A friend of his mother told the New York Daily News that she said he was prone to hurting himself, including burning himself with a lighter. “I asked her if she was getting him help, and she said she was,” the friend recalled.

Joshua Flashman, a 25-year-old Marine who grew up near the Lanza’s home, told FoxNews.com that Lanza’s mother, Nancy, had been petitioning the courts to gain conservatorship over Adam in order to have him committed to a psychiatric ward and that Adam was “really, really angry about this.” Flashman also said that Nancy had volunteered to work with kindergartners at Sandy Hook, who would be first-graders now, and that Adam believed “she cared more for the children than she did for him.”

While much of this is unconfirmed because medical and court records are confidential, one thing is clear. If Adam Lanza was being treated by a psychiatrist for Asperger’s syndrome and other personality disorders, part of that treatment usually includes psychotropic medications, in particular, selective serotonin reuptake inhibitors (SSRIs). And according to statistics on gun violence, these drugs may be even more dangerous than the firearms.

School Shootings and Violence

There have been 31 school shootings since Columbine, in which Eric Harris, age 17 and Dylan Klebold, age 18, killed 12 students and one teacher, and wounded 23 others. An assault weapon ban (1994-2004) was in effect at the time. Harris was known to be taking Zoloft, then Luvox. Klebold’s medical records have never been made available to the public.

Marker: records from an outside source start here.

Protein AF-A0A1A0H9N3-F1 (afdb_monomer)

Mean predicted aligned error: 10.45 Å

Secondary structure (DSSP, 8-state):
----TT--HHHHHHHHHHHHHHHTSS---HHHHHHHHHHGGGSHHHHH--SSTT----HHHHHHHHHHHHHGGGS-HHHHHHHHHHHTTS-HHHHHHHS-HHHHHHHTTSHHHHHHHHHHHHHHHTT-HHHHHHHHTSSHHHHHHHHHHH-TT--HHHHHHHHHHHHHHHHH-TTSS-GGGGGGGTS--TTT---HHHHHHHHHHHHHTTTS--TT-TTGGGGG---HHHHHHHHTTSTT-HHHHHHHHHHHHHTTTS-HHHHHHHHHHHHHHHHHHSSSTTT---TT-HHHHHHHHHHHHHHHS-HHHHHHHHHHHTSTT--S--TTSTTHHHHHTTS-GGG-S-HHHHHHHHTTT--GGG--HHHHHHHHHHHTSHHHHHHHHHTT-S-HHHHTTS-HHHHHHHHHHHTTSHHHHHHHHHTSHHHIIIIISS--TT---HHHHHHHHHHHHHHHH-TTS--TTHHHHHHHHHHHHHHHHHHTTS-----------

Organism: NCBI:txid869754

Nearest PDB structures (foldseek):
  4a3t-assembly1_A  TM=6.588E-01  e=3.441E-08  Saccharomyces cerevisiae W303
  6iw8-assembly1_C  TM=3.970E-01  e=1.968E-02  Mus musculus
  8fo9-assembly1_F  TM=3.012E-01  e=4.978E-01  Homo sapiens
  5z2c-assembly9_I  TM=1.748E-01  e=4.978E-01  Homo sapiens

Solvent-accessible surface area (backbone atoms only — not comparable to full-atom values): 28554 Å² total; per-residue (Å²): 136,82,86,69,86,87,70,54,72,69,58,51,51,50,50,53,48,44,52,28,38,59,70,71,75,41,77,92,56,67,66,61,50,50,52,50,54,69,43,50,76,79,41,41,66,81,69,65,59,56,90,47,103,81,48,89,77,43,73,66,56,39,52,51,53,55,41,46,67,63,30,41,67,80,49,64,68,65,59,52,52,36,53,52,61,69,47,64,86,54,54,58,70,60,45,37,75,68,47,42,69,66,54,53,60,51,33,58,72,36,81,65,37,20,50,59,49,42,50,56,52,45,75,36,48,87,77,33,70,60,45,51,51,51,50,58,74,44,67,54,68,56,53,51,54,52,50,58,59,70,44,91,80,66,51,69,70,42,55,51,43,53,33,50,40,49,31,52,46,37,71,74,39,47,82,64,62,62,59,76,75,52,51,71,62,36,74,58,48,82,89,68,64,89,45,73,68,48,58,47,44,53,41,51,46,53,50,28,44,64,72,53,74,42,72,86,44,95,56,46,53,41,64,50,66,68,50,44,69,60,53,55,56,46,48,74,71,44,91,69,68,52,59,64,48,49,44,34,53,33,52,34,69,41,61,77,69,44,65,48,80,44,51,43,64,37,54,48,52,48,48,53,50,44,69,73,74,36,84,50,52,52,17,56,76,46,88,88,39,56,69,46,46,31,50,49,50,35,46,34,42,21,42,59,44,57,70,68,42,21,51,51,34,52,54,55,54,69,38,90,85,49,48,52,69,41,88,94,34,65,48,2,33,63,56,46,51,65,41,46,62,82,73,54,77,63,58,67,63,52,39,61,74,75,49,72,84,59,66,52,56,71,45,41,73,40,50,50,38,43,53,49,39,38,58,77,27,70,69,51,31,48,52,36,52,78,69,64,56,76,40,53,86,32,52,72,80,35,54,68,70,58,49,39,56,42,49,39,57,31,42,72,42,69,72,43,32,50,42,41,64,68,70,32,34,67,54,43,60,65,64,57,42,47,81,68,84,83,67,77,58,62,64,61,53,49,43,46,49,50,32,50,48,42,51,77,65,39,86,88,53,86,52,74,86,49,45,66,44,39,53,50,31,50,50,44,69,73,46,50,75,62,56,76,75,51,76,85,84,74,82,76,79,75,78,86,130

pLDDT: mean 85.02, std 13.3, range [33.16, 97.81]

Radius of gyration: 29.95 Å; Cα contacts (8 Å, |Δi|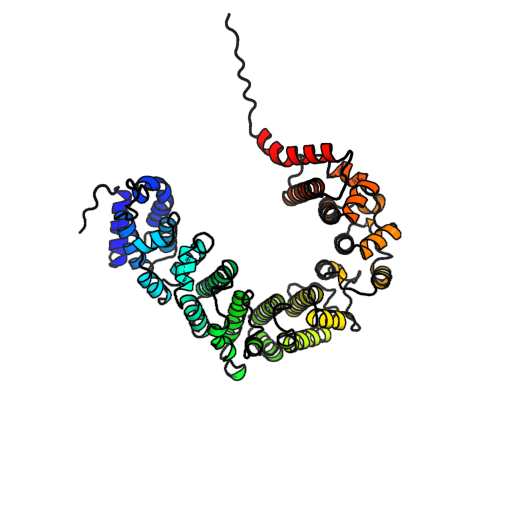>4): 491; chains: 1; bounding box: 92×56×86 Å

Sequence (497 aa):
MLQLPNIDDETEAFFSHLRGLGNGEEDEDLALVDDFAMGIKFHTPSLYSFSDSDSIYNPVINNLVQLLLRVIPSSSQPYVDLLDRLLAPLGFEEICVYISKETILECLKDPKTQAFTLGILKRRLSKDEAVLRFISGTDLIYGLAEDFIVKDDTEFAVSSYICDLIQETTHANSSVLSAEKFKFLANISETELPSEMYICKHFMLLEALVSIDFSNQPWGAELFSVKFQSVLNFDNQVCSRSCLLLMASTYSKWIGRVPFSWLKEFISDLFEYVLSNHPSPTTKQDFANEFLSSYQDIFTHLLNSKGESLKFGLEVLSRPGVDIIDENEPTSYQFFSRINLNNIAGKEDMFLKHFSDLDIRSGSAFVTGCITALIKDECFFNLLVEKNMLTVENVKDWQKEFLFEFMKVMVFSDYSAQYLLAELSYLVLTYLLTVDRTMTNRDIWNSKKETIRQLLLHRNVDLGSWKSGLSRCLYEMENGRRLANLEPQVEVTSEVL

Structure (mmCIF, N/CA/C/O backbone):
data_AF-A0A1A0H9N3-F1
#
_entry.id   AF-A0A1A0H9N3-F1
#
loop_
_atom_site.group_PDB
_atom_site.id
_atom_site.type_symbol
_atom_site.label_atom_id
_atom_site.label_alt_id
_atom_site.label_comp_id
_atom_site.label_asym_id
_atom_site.label_entity_id
_atom_site.label_seq_id
_atom_site.pdbx_PDB_ins_code
_atom_site.Cartn_x
_atom_site.Cartn_y
_atom_site.Cartn_z
_atom_site.occupancy
_atom_site.B_iso_or_equiv
_atom_site.auth_seq_id
_atom_site.auth_comp_id
_atom_site.auth_asym_id
_atom_site.auth_atom_id
_atom_site.pdbx_PDB_model_num
ATOM 1 N N . MET A 1 1 ? -4.807 15.218 51.967 1.00 33.16 1 MET A N 1
ATOM 2 C CA . MET A 1 1 ? -3.668 16.074 51.575 1.00 33.16 1 MET A CA 1
ATOM 3 C C . MET A 1 1 ? -2.390 15.291 51.810 1.00 33.16 1 MET A C 1
ATOM 5 O O . MET A 1 1 ? -2.038 15.077 52.962 1.00 33.16 1 MET A O 1
ATOM 9 N N . LEU A 1 2 ? -1.747 14.809 50.749 1.00 33.28 2 LEU A N 1
ATOM 10 C CA . LEU A 1 2 ? -0.361 14.348 50.813 1.00 33.28 2 LEU A CA 1
ATOM 11 C C . LEU A 1 2 ? 0.502 15.578 50.518 1.00 33.28 2 LEU A C 1
ATOM 13 O O . LEU A 1 2 ? 0.444 16.095 49.408 1.00 33.28 2 LEU A O 1
ATOM 17 N N . GLN A 1 3 ? 1.217 16.095 51.520 1.00 39.22 3 GLN A N 1
ATOM 18 C CA . GLN A 1 3 ? 2.268 17.086 51.282 1.00 39.22 3 GLN A CA 1
ATOM 19 C C . GLN A 1 3 ? 3.382 16.373 50.517 1.00 39.22 3 GLN A C 1
ATOM 21 O O . GLN A 1 3 ? 4.037 15.488 51.064 1.00 39.22 3 GLN A O 1
ATOM 26 N N . LEU A 1 4 ? 3.531 16.700 49.238 1.00 50.31 4 LEU A N 1
ATOM 27 C CA . LEU A 1 4 ? 4.609 16.197 48.401 1.00 50.31 4 LEU A CA 1
ATOM 28 C C . LEU A 1 4 ? 5.864 17.034 48.698 1.00 50.31 4 LEU A C 1
ATOM 30 O O . LEU A 1 4 ? 5.834 18.245 48.481 1.00 50.31 4 LEU A O 1
ATOM 34 N N . PRO A 1 5 ? 6.944 16.458 49.252 1.00 47.28 5 PRO A N 1
ATOM 35 C CA . PRO A 1 5 ? 8.164 17.216 49.494 1.00 47.28 5 PRO A CA 1
ATOM 36 C C . PRO A 1 5 ? 8.842 17.551 48.152 1.00 47.28 5 PRO A C 1
ATOM 38 O O . PRO A 1 5 ? 9.110 16.648 47.365 1.00 47.28 5 PRO A O 1
ATOM 41 N N . ASN A 1 6 ? 9.141 18.839 47.933 1.00 57.97 6 ASN A N 1
ATOM 42 C CA . ASN A 1 6 ? 9.862 19.420 46.784 1.00 57.97 6 ASN A CA 1
ATOM 43 C C . ASN A 1 6 ? 9.144 19.379 45.417 1.00 57.97 6 ASN A C 1
ATOM 45 O O . ASN A 1 6 ? 9.676 18.821 44.459 1.00 57.97 6 ASN A O 1
ATOM 49 N N . ILE A 1 7 ? 7.974 20.014 45.306 1.00 65.94 7 ILE A N 1
ATOM 50 C CA . ILE A 1 7 ? 7.414 20.420 44.004 1.00 65.94 7 ILE A CA 1
ATOM 51 C C . ILE A 1 7 ? 7.865 21.864 43.719 1.00 65.94 7 ILE A C 1
ATOM 53 O O . ILE A 1 7 ? 7.849 22.684 44.636 1.00 65.94 7 ILE A O 1
ATOM 57 N N . ASP A 1 8 ? 8.304 22.169 42.495 1.00 71.75 8 ASP A N 1
ATOM 58 C CA . ASP A 1 8 ? 8.602 23.544 42.070 1.00 71.75 8 ASP A CA 1
ATOM 59 C C . ASP A 1 8 ? 7.331 24.408 41.945 1.00 71.75 8 ASP A C 1
ATOM 61 O O . ASP A 1 8 ? 6.224 23.896 41.770 1.00 71.75 8 ASP A O 1
ATOM 65 N N . ASP A 1 9 ? 7.489 25.732 42.047 1.00 76.94 9 ASP A N 1
ATOM 66 C CA . ASP A 1 9 ? 6.364 26.679 42.046 1.00 76.94 9 ASP A CA 1
ATOM 67 C C . ASP A 1 9 ? 5.511 26.580 40.765 1.00 76.94 9 ASP A C 1
ATOM 69 O O . ASP A 1 9 ? 4.295 26.767 40.821 1.00 76.94 9 ASP A O 1
ATOM 73 N N . GLU A 1 10 ? 6.125 26.239 39.626 1.00 75.88 10 GLU A N 1
ATOM 74 C CA . GLU A 1 10 ? 5.435 26.061 38.341 1.00 75.88 10 GLU A CA 1
ATOM 75 C C . GLU A 1 10 ? 4.509 24.835 38.376 1.00 75.88 10 GLU A C 1
ATOM 77 O O . GLU A 1 10 ? 3.337 24.914 38.000 1.00 75.88 10 GLU A O 1
ATOM 82 N N . THR A 1 11 ? 4.993 23.710 38.901 1.00 77.44 11 THR A N 1
ATOM 83 C CA . THR A 1 11 ? 4.207 22.479 39.031 1.00 77.44 11 THR A CA 1
ATOM 84 C C . THR A 1 11 ? 3.095 22.613 40.082 1.00 77.44 11 THR A C 1
ATOM 86 O O . THR A 1 11 ? 1.998 22.089 39.874 1.00 77.44 11 THR A O 1
ATOM 89 N N . GLU A 1 12 ? 3.304 23.339 41.189 1.00 82.31 12 GLU A N 1
ATOM 90 C CA . GLU A 1 12 ? 2.230 23.599 42.169 1.00 82.31 12 GLU A CA 1
ATOM 91 C C . GLU A 1 12 ? 1.173 24.578 41.630 1.00 82.31 12 GLU A C 1
ATOM 93 O O . GLU A 1 12 ? -0.025 24.387 41.875 1.00 82.31 12 GLU A O 1
ATOM 98 N N . ALA A 1 13 ? 1.580 25.588 40.852 1.00 82.31 13 ALA A N 1
ATOM 99 C CA . ALA A 1 13 ? 0.649 26.463 40.141 1.00 82.31 13 ALA A CA 1
ATOM 100 C C . ALA A 1 13 ? -0.218 25.655 39.166 1.00 82.31 13 ALA A C 1
ATOM 102 O O . ALA A 1 13 ? -1.443 25.793 39.162 1.00 82.31 13 ALA A O 1
ATOM 103 N N . PHE A 1 14 ? 0.391 24.728 38.425 1.00 86.44 14 PHE A N 1
ATOM 104 C CA . PHE A 1 14 ? -0.341 23.849 37.520 1.00 86.44 14 PHE A CA 1
ATOM 105 C C . PHE A 1 14 ? -1.278 22.876 38.254 1.00 86.44 14 PHE A C 1
ATOM 107 O O . PHE A 1 14 ? -2.418 22.665 37.839 1.00 86.44 14 PHE A O 1
ATOM 114 N N . PHE A 1 15 ? -0.859 22.320 39.396 1.00 86.69 15 PHE A N 1
ATOM 115 C CA . PHE A 1 15 ? -1.746 21.509 40.235 1.00 86.69 15 PHE A CA 1
ATOM 116 C C . PHE A 1 15 ? -2.952 22.287 40.746 1.00 86.69 15 PHE A C 1
ATOM 118 O O . PHE A 1 15 ? -4.055 21.738 40.801 1.00 86.69 15 PHE A O 1
ATOM 125 N N . SER A 1 16 ? -2.735 23.534 41.155 1.00 86.62 16 SER A N 1
ATOM 126 C CA . SER A 1 16 ? -3.805 24.418 41.611 1.00 86.62 16 SER A CA 1
ATOM 127 C C . SER A 1 16 ? -4.799 24.664 40.481 1.00 86.62 16 SER A C 1
ATOM 129 O O . SER A 1 16 ? -5.993 24.455 40.691 1.00 86.62 16 SER A O 1
ATOM 131 N N . HIS A 1 17 ? -4.294 24.927 39.273 1.00 90.00 17 HIS A N 1
ATOM 132 C CA . HIS A 1 17 ? -5.112 25.090 38.078 1.00 90.00 17 HIS A CA 1
ATOM 133 C C . HIS A 1 17 ? -5.963 23.851 37.757 1.00 90.00 17 HIS A C 1
ATOM 135 O O . HIS A 1 17 ? -7.185 23.935 37.661 1.00 90.00 17 HIS A O 1
ATOM 141 N N . LEU A 1 18 ? -5.359 22.657 37.684 1.00 90.44 18 LEU A N 1
ATOM 142 C CA . LEU A 1 18 ? -6.107 21.422 37.400 1.00 90.44 18 LEU A CA 1
ATOM 143 C C . LEU A 1 18 ? -7.170 21.104 38.466 1.00 90.44 18 LEU A C 1
ATOM 145 O O . LEU A 1 18 ? -8.230 20.560 38.148 1.00 90.44 18 LEU A O 1
ATOM 149 N N . ARG A 1 19 ? -6.900 21.420 39.741 1.00 90.75 19 ARG A N 1
ATOM 150 C CA . ARG A 1 19 ? -7.885 21.266 40.825 1.00 90.75 19 ARG A CA 1
ATOM 151 C C . ARG A 1 19 ? -9.036 22.257 40.667 1.00 90.75 19 ARG A C 1
ATOM 153 O O . ARG A 1 19 ? -10.183 21.835 40.812 1.00 90.75 19 ARG A O 1
ATOM 160 N N . GLY A 1 20 ? -8.729 23.520 40.368 1.00 87.94 20 GLY A N 1
ATOM 161 C CA . GLY A 1 20 ? -9.717 24.566 40.114 1.00 87.94 20 GLY A CA 1
ATOM 162 C C . GLY A 1 20 ? -10.620 24.198 38.940 1.00 87.94 20 GLY A C 1
ATOM 163 O O . GLY A 1 20 ? -11.839 24.125 39.096 1.00 87.94 20 GLY A O 1
ATOM 164 N N . LEU A 1 21 ? -10.023 23.816 37.810 1.00 89.75 21 LEU A N 1
ATOM 165 C CA . LEU A 1 21 ? -10.736 23.373 36.613 1.00 89.75 21 LEU A CA 1
ATOM 166 C C . LEU A 1 21 ? -11.624 22.149 36.894 1.00 89.75 21 LEU A C 1
ATOM 168 O O . LEU A 1 21 ? -12.815 22.151 36.592 1.00 89.75 21 LEU A O 1
ATOM 172 N N . GLY A 1 22 ? -11.092 21.119 37.562 1.00 86.06 22 GLY A N 1
ATOM 173 C CA . GLY A 1 22 ? -11.849 19.906 37.901 1.00 86.06 22 GLY A CA 1
ATOM 174 C C . GLY A 1 22 ? -12.990 20.114 38.907 1.00 86.06 22 GLY A C 1
ATOM 175 O O . GLY A 1 22 ? -13.861 19.245 39.030 1.00 86.06 22 GLY A O 1
ATOM 176 N N . ASN A 1 23 ? -12.989 21.230 39.638 1.00 88.69 23 ASN A N 1
ATOM 177 C CA . ASN A 1 23 ? -14.064 21.649 40.541 1.00 88.69 23 ASN A CA 1
ATOM 178 C C . ASN A 1 23 ? -15.015 22.683 39.905 1.00 88.69 23 ASN A C 1
ATOM 180 O O . ASN A 1 23 ? -16.027 23.013 40.523 1.00 88.69 23 ASN A O 1
ATOM 184 N N . GLY A 1 24 ? -14.724 23.169 38.692 1.00 84.25 24 GLY A N 1
ATOM 185 C CA . GLY A 1 24 ? -15.476 24.240 38.029 1.00 84.25 24 GLY A CA 1
ATOM 186 C C . GLY A 1 24 ? -15.235 25.633 38.623 1.00 84.25 24 GLY A C 1
ATOM 187 O O . GLY A 1 24 ? -16.101 26.498 38.520 1.00 84.25 24 GLY A O 1
ATOM 188 N N . GLU A 1 25 ? -14.100 25.832 39.295 1.00 87.75 25 GLU A N 1
ATOM 189 C CA . GLU A 1 25 ? -13.690 27.095 39.928 1.00 87.75 25 GLU A CA 1
ATOM 190 C C . GLU A 1 25 ? -12.818 27.960 39.002 1.00 87.75 25 GLU A C 1
ATOM 192 O O . GLU A 1 25 ? -12.695 29.163 39.229 1.00 87.75 25 GLU A O 1
ATOM 197 N N . GLU A 1 26 ? -12.242 27.360 37.957 1.00 87.00 26 GLU A N 1
ATOM 198 C CA . GLU A 1 26 ? -11.401 28.016 36.952 1.00 87.00 26 GLU A CA 1
ATOM 199 C C . GLU A 1 26 ? -11.824 27.615 35.530 1.00 87.00 26 GLU A C 1
ATOM 201 O O . GLU A 1 26 ? -12.343 26.516 35.322 1.00 87.00 26 GLU A O 1
ATOM 206 N N . ASP A 1 27 ? -11.580 28.508 34.566 1.00 89.06 27 ASP A N 1
ATOM 207 C CA . ASP A 1 27 ? -11.692 28.235 33.127 1.00 89.06 27 ASP A CA 1
ATOM 208 C C . ASP A 1 27 ? -10.381 27.631 32.588 1.00 89.06 27 ASP A C 1
ATOM 210 O O . ASP A 1 27 ? -9.352 27.655 33.261 1.00 89.06 27 ASP A O 1
ATOM 214 N N . GLU A 1 28 ? -10.396 27.098 31.363 1.00 89.62 28 GLU A N 1
ATOM 215 C CA . GLU A 1 28 ? -9.187 26.568 30.719 1.00 89.62 28 GLU A CA 1
ATOM 216 C C . GLU A 1 28 ? -8.106 27.643 30.512 1.00 89.62 28 GLU A C 1
ATOM 218 O O . GLU A 1 28 ? -8.384 28.722 29.982 1.00 89.62 28 GLU A O 1
ATOM 223 N N . ASP A 1 29 ? -6.852 27.308 30.833 1.00 89.06 29 ASP A N 1
ATOM 224 C CA . ASP A 1 29 ? -5.676 28.139 30.554 1.00 89.06 29 ASP A CA 1
ATOM 225 C C . ASP A 1 29 ? -4.718 27.398 29.613 1.00 89.06 29 ASP A C 1
ATOM 227 O O . ASP A 1 29 ? -3.802 26.681 30.021 1.00 89.06 29 ASP A O 1
ATOM 231 N N . LEU A 1 30 ? -4.953 27.564 28.309 1.00 87.81 30 LEU A N 1
ATOM 232 C CA . LEU A 1 30 ? -4.178 26.877 27.273 1.00 87.81 30 LEU A CA 1
ATOM 233 C C . LEU A 1 30 ? -2.710 27.311 27.251 1.00 87.81 30 LEU A C 1
ATOM 235 O O . LEU A 1 30 ? -1.848 26.502 26.923 1.00 87.81 30 LEU A O 1
ATOM 239 N N . ALA A 1 31 ? -2.422 28.566 27.615 1.00 86.00 31 ALA A N 1
ATOM 240 C CA . ALA A 1 31 ? -1.055 29.071 27.652 1.00 86.00 31 ALA A CA 1
ATOM 241 C C . ALA A 1 31 ? -0.265 28.378 28.765 1.00 86.00 31 ALA A C 1
ATOM 243 O O . ALA A 1 31 ? 0.840 27.896 28.525 1.00 86.00 31 ALA A O 1
ATOM 244 N N . LEU A 1 32 ? -0.871 28.237 29.947 1.00 86.25 32 LEU A N 1
ATOM 245 C CA . LEU A 1 32 ? -0.275 27.509 31.063 1.00 86.25 32 LEU A CA 1
ATOM 246 C C . LEU A 1 32 ? -0.036 26.028 30.724 1.00 86.25 32 LEU A C 1
ATOM 248 O O . LEU A 1 32 ? 1.020 25.483 31.049 1.00 86.25 32 LEU A O 1
ATOM 252 N N . VAL A 1 33 ? -0.991 25.374 30.053 1.00 87.12 33 VAL A N 1
ATOM 253 C CA . VAL A 1 33 ? -0.852 23.975 29.607 1.00 87.12 33 VAL A CA 1
ATOM 254 C C . VAL A 1 33 ? 0.281 23.822 28.594 1.00 87.12 33 VAL A C 1
ATOM 256 O O . VAL A 1 33 ? 1.097 22.909 28.735 1.00 87.12 33 VAL A O 1
ATOM 259 N N . ASP A 1 34 ? 0.359 24.704 27.597 1.00 83.75 34 ASP A N 1
ATOM 260 C CA . ASP A 1 34 ? 1.406 24.674 26.572 1.00 83.75 34 ASP A CA 1
ATOM 261 C C . ASP A 1 34 ? 2.793 24.946 27.166 1.00 83.75 34 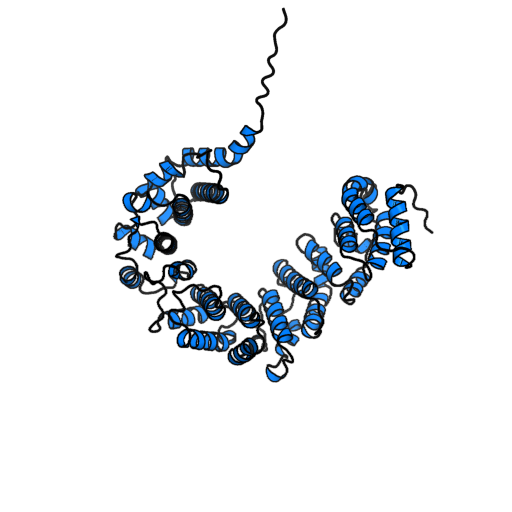ASP A C 1
ATOM 263 O O . ASP A 1 34 ? 3.754 24.234 26.847 1.00 83.75 34 ASP A O 1
ATOM 267 N N . ASP A 1 35 ? 2.897 25.923 28.068 1.00 82.56 35 ASP A N 1
ATOM 268 C CA . ASP A 1 35 ? 4.134 26.254 28.774 1.00 82.56 35 ASP A CA 1
ATOM 269 C C . ASP A 1 35 ? 4.614 25.064 29.612 1.00 82.56 35 ASP A C 1
ATOM 271 O O . ASP A 1 35 ? 5.768 24.633 29.483 1.00 82.56 35 ASP A O 1
ATOM 275 N N . PHE A 1 36 ? 3.714 24.435 30.374 1.00 84.06 36 PHE A N 1
ATOM 276 C CA . PHE A 1 36 ? 4.030 23.230 31.140 1.00 84.06 36 PHE A CA 1
ATOM 277 C C . PHE A 1 36 ? 4.417 22.057 30.218 1.00 84.06 36 PHE A C 1
ATOM 279 O O . PHE A 1 36 ? 5.411 21.362 30.455 1.00 84.06 36 PHE A O 1
ATOM 286 N N . ALA A 1 37 ? 3.712 21.868 29.098 1.00 82.19 37 ALA A N 1
ATOM 287 C CA . ALA A 1 37 ? 3.989 20.820 28.113 1.00 82.19 37 ALA A CA 1
ATOM 288 C C . ALA A 1 37 ? 5.336 20.997 27.388 1.00 82.19 37 ALA A C 1
ATOM 290 O O . ALA A 1 37 ? 5.958 20.003 26.992 1.00 82.19 37 ALA A O 1
ATOM 291 N N . MET A 1 38 ? 5.793 22.234 27.169 1.00 78.12 38 MET A N 1
ATOM 292 C CA . MET A 1 38 ? 7.147 22.539 26.682 1.00 78.12 38 MET A CA 1
ATOM 293 C C . MET A 1 38 ? 8.207 22.326 27.770 1.00 78.12 38 MET A C 1
ATOM 295 O O . MET A 1 38 ? 9.343 21.940 27.458 1.00 78.12 38 MET A O 1
ATOM 299 N N . GLY A 1 39 ? 7.816 22.559 29.025 1.00 72.56 39 GLY A N 1
ATOM 300 C CA . GLY A 1 39 ? 8.613 22.424 30.237 1.00 72.56 39 GLY A CA 1
ATOM 301 C C . GLY A 1 39 ? 8.995 20.987 30.592 1.00 72.56 39 GLY A C 1
ATOM 302 O O . GLY A 1 39 ? 10.104 20.772 31.074 1.00 72.56 39 GLY A O 1
ATOM 303 N N . ILE A 1 40 ? 8.154 19.984 30.284 1.00 73.69 40 ILE A N 1
ATOM 304 C CA . ILE A 1 40 ? 8.320 18.564 30.698 1.00 73.69 40 ILE A CA 1
ATOM 305 C C . ILE A 1 40 ? 9.759 18.041 30.560 1.00 73.69 40 ILE A C 1
ATOM 307 O O . ILE A 1 40 ? 10.270 17.380 31.464 1.00 73.69 40 ILE A O 1
ATOM 311 N N . LYS A 1 41 ? 10.443 18.354 29.451 1.00 66.62 41 LYS A N 1
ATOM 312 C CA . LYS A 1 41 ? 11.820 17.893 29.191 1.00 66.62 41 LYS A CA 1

A website called SSRI Stories has compiled a sortable database that lists over 4800 incidents of suicide, violent crimes and other incidents between 1988 and 2011, including school shootings that involve people that were prescribed SSRI medications. Here is a short list of a few more school shootings that involved SSRIs:

• Steve Kazmierczak, age 27, inexplicably went on a shooting rampage on Feb. 15, 2008 in a Northern Illinois University Lecture Hall before taking his own life. He had been on Prozac, Xanax and Ambien, but had stopped taking Prozac a few weeks before the shootings. Toxicology reports showed traces of Xanax in his system. Five dead, 20 wounded.
• Jeff Weise, age 16, had been prescribed 60 mg/day of Prozac (three times the average starting dose for adults) when he shot his grandfather, his grandfather’s girlfriend and many fellow students in Red Lake, Minnesota on March 24, 2005. He then shot himself. 10 dead, 12 wounded.
• Cho-Seung-Hui, age 23, showed signs of anger before he went on a shooting rampage on the Virginia Tech campus that ended only after a police officer shot him dead. Officials said prescription medications related to the treatment of psychological problems had been found among Mr. Cho’s effects, but no details of his treatment or the medications have been released to the public. 33 dead, 17 wounded.
• Michael Carneal (Ritalin), age 14, opened fire on students at a high school prayer meeting in West Paducah, Kentucky on Dec, 1, 1997. Three teenagers were killed, five others were wounded.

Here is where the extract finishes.